# Source material:
===

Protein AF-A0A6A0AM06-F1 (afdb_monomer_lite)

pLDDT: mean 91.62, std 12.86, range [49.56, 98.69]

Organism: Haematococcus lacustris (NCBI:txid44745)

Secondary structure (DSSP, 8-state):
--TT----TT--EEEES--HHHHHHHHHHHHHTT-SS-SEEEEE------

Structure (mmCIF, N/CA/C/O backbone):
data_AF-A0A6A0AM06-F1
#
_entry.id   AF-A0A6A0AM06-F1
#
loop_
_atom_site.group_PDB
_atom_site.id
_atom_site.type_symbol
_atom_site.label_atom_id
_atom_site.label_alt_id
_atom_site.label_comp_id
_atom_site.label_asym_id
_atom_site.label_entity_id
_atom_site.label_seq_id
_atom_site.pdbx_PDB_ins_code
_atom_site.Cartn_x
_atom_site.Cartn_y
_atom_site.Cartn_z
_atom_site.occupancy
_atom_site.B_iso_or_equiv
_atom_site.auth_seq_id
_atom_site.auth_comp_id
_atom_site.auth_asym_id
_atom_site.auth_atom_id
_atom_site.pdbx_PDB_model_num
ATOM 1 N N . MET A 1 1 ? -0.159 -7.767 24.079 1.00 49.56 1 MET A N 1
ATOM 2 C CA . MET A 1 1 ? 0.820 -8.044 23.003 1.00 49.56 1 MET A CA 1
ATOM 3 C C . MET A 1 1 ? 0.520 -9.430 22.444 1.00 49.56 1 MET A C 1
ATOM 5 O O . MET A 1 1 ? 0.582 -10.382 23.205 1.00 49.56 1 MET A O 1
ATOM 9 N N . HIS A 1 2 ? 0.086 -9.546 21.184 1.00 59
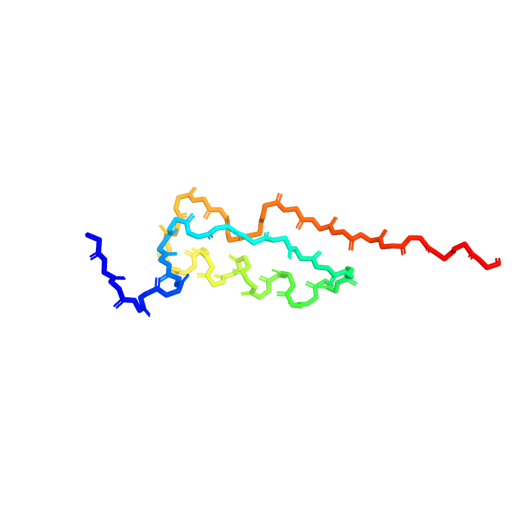.41 2 HIS A N 1
ATOM 10 C CA . HIS A 1 2 ? -0.233 -10.843 20.563 1.00 59.41 2 HIS A CA 1
ATOM 11 C C . HIS A 1 2 ? 1.008 -11.380 19.839 1.00 59.41 2 HIS A C 1
ATOM 13 O O . HIS A 1 2 ? 1.291 -10.955 18.719 1.00 59.41 2 HIS A O 1
ATOM 19 N N . LEU A 1 3 ? 1.746 -12.292 20.481 1.00 70.31 3 LEU A N 1
ATOM 20 C CA . LEU A 1 3 ? 2.818 -13.051 19.829 1.00 70.31 3 LEU A CA 1
ATOM 21 C C . LEU A 1 3 ? 2.230 -13.744 18.582 1.00 70.31 3 LEU A C 1
ATOM 23 O O . LEU A 1 3 ? 1.336 -14.575 18.711 1.00 70.31 3 LEU A O 1
ATOM 27 N N . GLY A 1 4 ? 2.678 -13.359 17.383 1.00 85.25 4 GLY A N 1
ATOM 28 C CA . GLY A 1 4 ? 2.262 -13.968 16.109 1.00 85.25 4 GLY A CA 1
ATOM 29 C C . GLY A 1 4 ? 1.392 -13.103 15.188 1.00 85.25 4 GLY A C 1
ATOM 30 O O . GLY A 1 4 ? 1.203 -13.470 14.030 1.00 85.25 4 GLY A O 1
ATOM 31 N N . ARG A 1 5 ? 0.895 -11.938 15.628 1.00 88.88 5 ARG A N 1
ATOM 32 C CA . ARG A 1 5 ? 0.191 -11.010 14.722 1.00 88.88 5 ARG A CA 1
ATOM 33 C C . ARG A 1 5 ? 1.203 -10.097 14.015 1.00 88.88 5 ARG A C 1
ATOM 35 O O . ARG A 1 5 ? 1.664 -9.131 14.610 1.00 88.88 5 ARG A O 1
ATOM 42 N N . LEU A 1 6 ? 1.515 -10.403 12.752 1.00 92.25 6 LEU A N 1
ATOM 43 C CA . LEU A 1 6 ? 2.456 -9.625 11.926 1.00 92.25 6 LEU A CA 1
ATOM 44 C C . LEU A 1 6 ? 1.889 -8.279 11.454 1.00 92.25 6 LEU A C 1
ATOM 46 O O . LEU A 1 6 ? 2.638 -7.317 11.332 1.00 92.25 6 LEU A O 1
ATOM 50 N N . PHE A 1 7 ? 0.578 -8.214 11.205 1.00 95.69 7 PHE A N 1
ATOM 51 C CA . PHE A 1 7 ? -0.085 -7.026 10.671 1.00 95.69 7 PHE A CA 1
ATOM 52 C C . PHE A 1 7 ? -1.344 -6.686 11.470 1.00 95.69 7 PHE A C 1
ATOM 54 O O . PHE A 1 7 ? -2.063 -7.561 11.961 1.00 95.69 7 PHE A O 1
ATOM 61 N N . ASN A 1 8 ? -1.617 -5.398 11.591 1.00 95.00 8 ASN A N 1
ATOM 62 C CA . ASN A 1 8 ? -2.797 -4.821 12.218 1.00 95.00 8 ASN A CA 1
ATOM 63 C C . ASN A 1 8 ? -3.255 -3.580 11.427 1.00 95.00 8 ASN A C 1
ATOM 65 O O . ASN A 1 8 ? -2.617 -3.173 10.457 1.00 95.00 8 ASN A O 1
ATOM 69 N N . VAL A 1 9 ? -4.360 -2.969 11.858 1.00 96.12 9 VAL A N 1
ATOM 70 C CA . VAL A 1 9 ? -4.950 -1.782 11.210 1.00 96.12 9 VAL A CA 1
ATOM 71 C C . VAL A 1 9 ? -4.022 -0.555 11.202 1.00 96.12 9 VAL A C 1
ATOM 73 O O . VAL A 1 9 ? -4.182 0.338 10.379 1.00 96.12 9 VAL A O 1
ATOM 76 N N . GLU A 1 10 ? -3.020 -0.533 12.079 1.00 96.69 10 GLU A N 1
ATOM 77 C CA . GLU A 1 10 ? -2.038 0.549 12.221 1.00 96.69 10 GLU A CA 1
ATOM 78 C C . GLU A 1 10 ? -0.734 0.264 11.458 1.00 96.69 10 GLU A C 1
ATOM 80 O O . GLU A 1 10 ? 0.166 1.098 11.427 1.00 96.69 10 GLU A O 1
ATOM 85 N N . THR A 1 11 ? -0.601 -0.912 10.838 1.00 97.25 11 THR A N 1
ATOM 86 C CA . THR A 1 11 ? 0.637 -1.335 10.179 1.00 97.25 11 THR A CA 1
ATOM 87 C C . THR A 1 11 ? 0.948 -0.442 8.994 1.00 97.25 11 THR A C 1
ATOM 89 O O . THR A 1 11 ? 0.155 -0.356 8.055 1.00 97.25 11 THR A O 1
ATOM 92 N N . GLN A 1 12 ? 2.144 0.132 8.987 1.00 98.19 12 GLN A N 1
ATOM 93 C CA . GLN A 1 12 ? 2.679 0.843 7.838 1.00 98.19 12 GLN A CA 1
ATOM 94 C C . GLN A 1 12 ? 3.879 0.101 7.255 1.00 98.19 12 GLN A C 1
ATOM 96 O O . GLN A 1 12 ? 4.657 -0.524 7.975 1.00 98.19 12 GLN A O 1
ATOM 101 N N . ALA A 1 13 ? 4.021 0.175 5.938 1.00 98.12 13 ALA A N 1
ATOM 102 C CA . ALA A 1 13 ? 5.043 -0.504 5.168 1.00 98.12 13 ALA A CA 1
ATOM 103 C C . ALA A 1 13 ? 5.769 0.469 4.232 1.00 98.12 13 ALA A C 1
ATOM 105 O O . ALA A 1 13 ? 5.227 1.489 3.799 1.00 98.12 13 ALA A O 1
ATOM 106 N N . ILE A 1 14 ? 7.007 0.106 3.902 1.00 98.06 14 ILE A N 1
ATOM 107 C CA . ILE A 1 14 ? 7.812 0.742 2.860 1.00 98.06 14 ILE A CA 1
ATOM 108 C C . ILE A 1 14 ? 7.642 -0.082 1.587 1.00 98.06 14 ILE A C 1
ATOM 110 O O . ILE A 1 14 ? 7.911 -1.284 1.584 1.00 98.06 14 ILE A O 1
ATOM 114 N N . PHE A 1 15 ? 7.214 0.555 0.502 1.00 97.38 15 PHE A N 1
ATOM 115 C CA . PHE A 1 15 ? 7.049 -0.111 -0.784 1.00 97.38 15 PHE A CA 1
ATOM 116 C C . PHE A 1 15 ? 8.333 0.014 -1.610 1.00 97.38 15 PHE A C 1
ATOM 118 O O . PHE A 1 15 ? 8.686 1.099 -2.066 1.00 97.38 15 PHE A O 1
ATOM 125 N N . PHE A 1 16 ? 9.057 -1.082 -1.819 1.00 96.25 16 PHE A N 1
ATOM 126 C CA . PHE A 1 16 ? 10.276 -1.068 -2.630 1.00 96.25 16 PHE A CA 1
ATOM 127 C C . PHE A 1 16 ? 9.963 -1.303 -4.111 1.00 96.25 16 PHE A C 1
ATOM 129 O O . PHE A 1 16 ? 9.243 -2.242 -4.443 1.00 96.25 16 PHE A O 1
ATOM 136 N N . ASN A 1 17 ? 10.571 -0.496 -4.987 1.00 93.38 17 ASN A N 1
ATOM 137 C CA . ASN A 1 17 ? 10.369 -0.449 -6.437 1.00 93.38 17 ASN A CA 1
ATOM 138 C C . ASN A 1 17 ? 8.960 0.015 -6.836 1.00 93.38 17 ASN A C 1
ATOM 140 O O . ASN A 1 17 ? 7.973 -0.686 -6.629 1.00 93.38 17 ASN A O 1
ATOM 144 N N . TYR A 1 18 ? 8.854 1.190 -7.460 1.00 93.44 18 TYR A N 1
ATOM 145 C CA . TYR A 1 18 ? 7.550 1.751 -7.800 1.00 93.44 18 TYR A CA 1
ATOM 146 C C . TYR A 1 18 ? 6.792 0.887 -8.816 1.00 93.44 18 TYR A C 1
ATOM 148 O O . TYR A 1 18 ? 7.239 0.657 -9.943 1.00 93.44 18 TYR A O 1
ATOM 156 N N . LYS A 1 19 ? 5.606 0.431 -8.399 1.00 94.88 19 LYS A N 1
ATOM 157 C CA . LYS A 1 19 ? 4.619 -0.258 -9.229 1.00 94.88 19 LYS A CA 1
ATOM 158 C C . LYS A 1 19 ? 3.245 0.338 -8.932 1.00 94.88 19 LYS A C 1
ATOM 160 O O . LYS A 1 19 ? 2.649 0.036 -7.904 1.00 94.88 19 LYS A O 1
ATOM 165 N N . GLU A 1 20 ? 2.740 1.147 -9.857 1.00 96.31 20 GLU A N 1
ATOM 166 C CA . GLU A 1 20 ? 1.483 1.894 -9.703 1.00
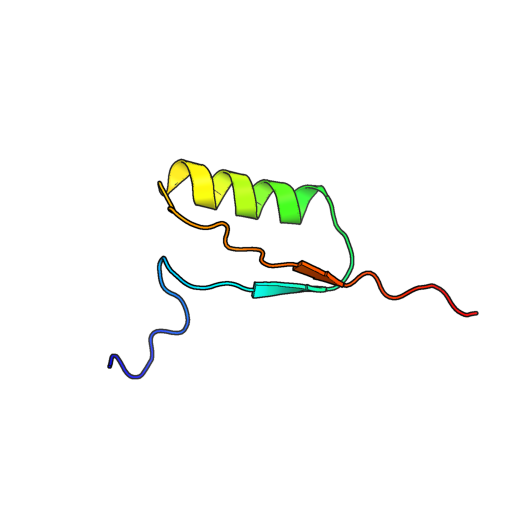 96.31 20 GLU A CA 1
ATOM 167 C C . GLU A 1 20 ? 0.296 0.999 -9.309 1.00 96.31 20 GLU A C 1
ATOM 169 O O . GLU A 1 20 ? -0.355 1.235 -8.297 1.00 96.31 20 GLU A O 1
ATOM 174 N N . LYS A 1 21 ? 0.045 -0.087 -10.057 1.00 98.19 21 LYS A N 1
ATOM 175 C CA . LYS A 1 21 ? -1.119 -0.960 -9.815 1.00 98.19 21 LYS A CA 1
ATOM 176 C C . LYS A 1 21 ? -1.100 -1.633 -8.427 1.00 98.19 21 LYS A C 1
ATOM 178 O O . LYS A 1 21 ? -2.133 -1.615 -7.764 1.00 98.19 21 LYS A O 1
ATOM 183 N N . PRO A 1 22 ? 0.008 -2.249 -7.964 1.00 97.88 22 PRO A N 1
ATOM 184 C CA . PRO A 1 22 ? 0.110 -2.745 -6.589 1.00 97.88 22 PRO A CA 1
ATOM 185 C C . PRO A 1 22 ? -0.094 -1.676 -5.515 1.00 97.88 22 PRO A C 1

===

From the records above, retype only the lines starting at the line that contains "ATOM 80 O O" and ending at the line that contains "ATOM 101 N N", both included.

ATOM 80 O O . GLU A 1 10 ? 0.166 1.098 11.427 1.00 96.69 10 GLU A O 1
ATOM 85 N N . THR A 1 11 ? -0.601 -0.912 10.838 1.00 97.25 11 THR A N 1
ATOM 86 C CA . THR A 1 11 ? 0.637 -1.335 10.179 1.00 97.25 11 THR A CA 1
ATOM 87 C C . THR A 1 11 ? 0.948 -0.442 8.994 1.00 97.25 11 THR A C 1
ATOM 89 O O . THR A 1 11 ? 0.155 -0.356 8.055 1.00 97.25 11 THR A O 1
ATOM 92 N N . GLN A 1 12 ? 2.144 0.132 8.987 1.00 98.19 12 GLN A N 1
ATOM 93 C CA . GLN A 1 12 ? 2.679 0.843 7.838 1.00 98.19 12 GLN A CA 1
ATOM 94 C C . GLN A 1 12 ? 3.879 0.101 7.255 1.00 98.19 12 GLN A C 1
ATOM 96 O O . GLN A 1 12 ? 4.657 -0.524 7.975 1.00 98.19 12 GLN A O 1
ATOM 101 N N . ALA A 1 13 ? 4.021 0.175 5.938 1.00 98.12 13 ALA A N 1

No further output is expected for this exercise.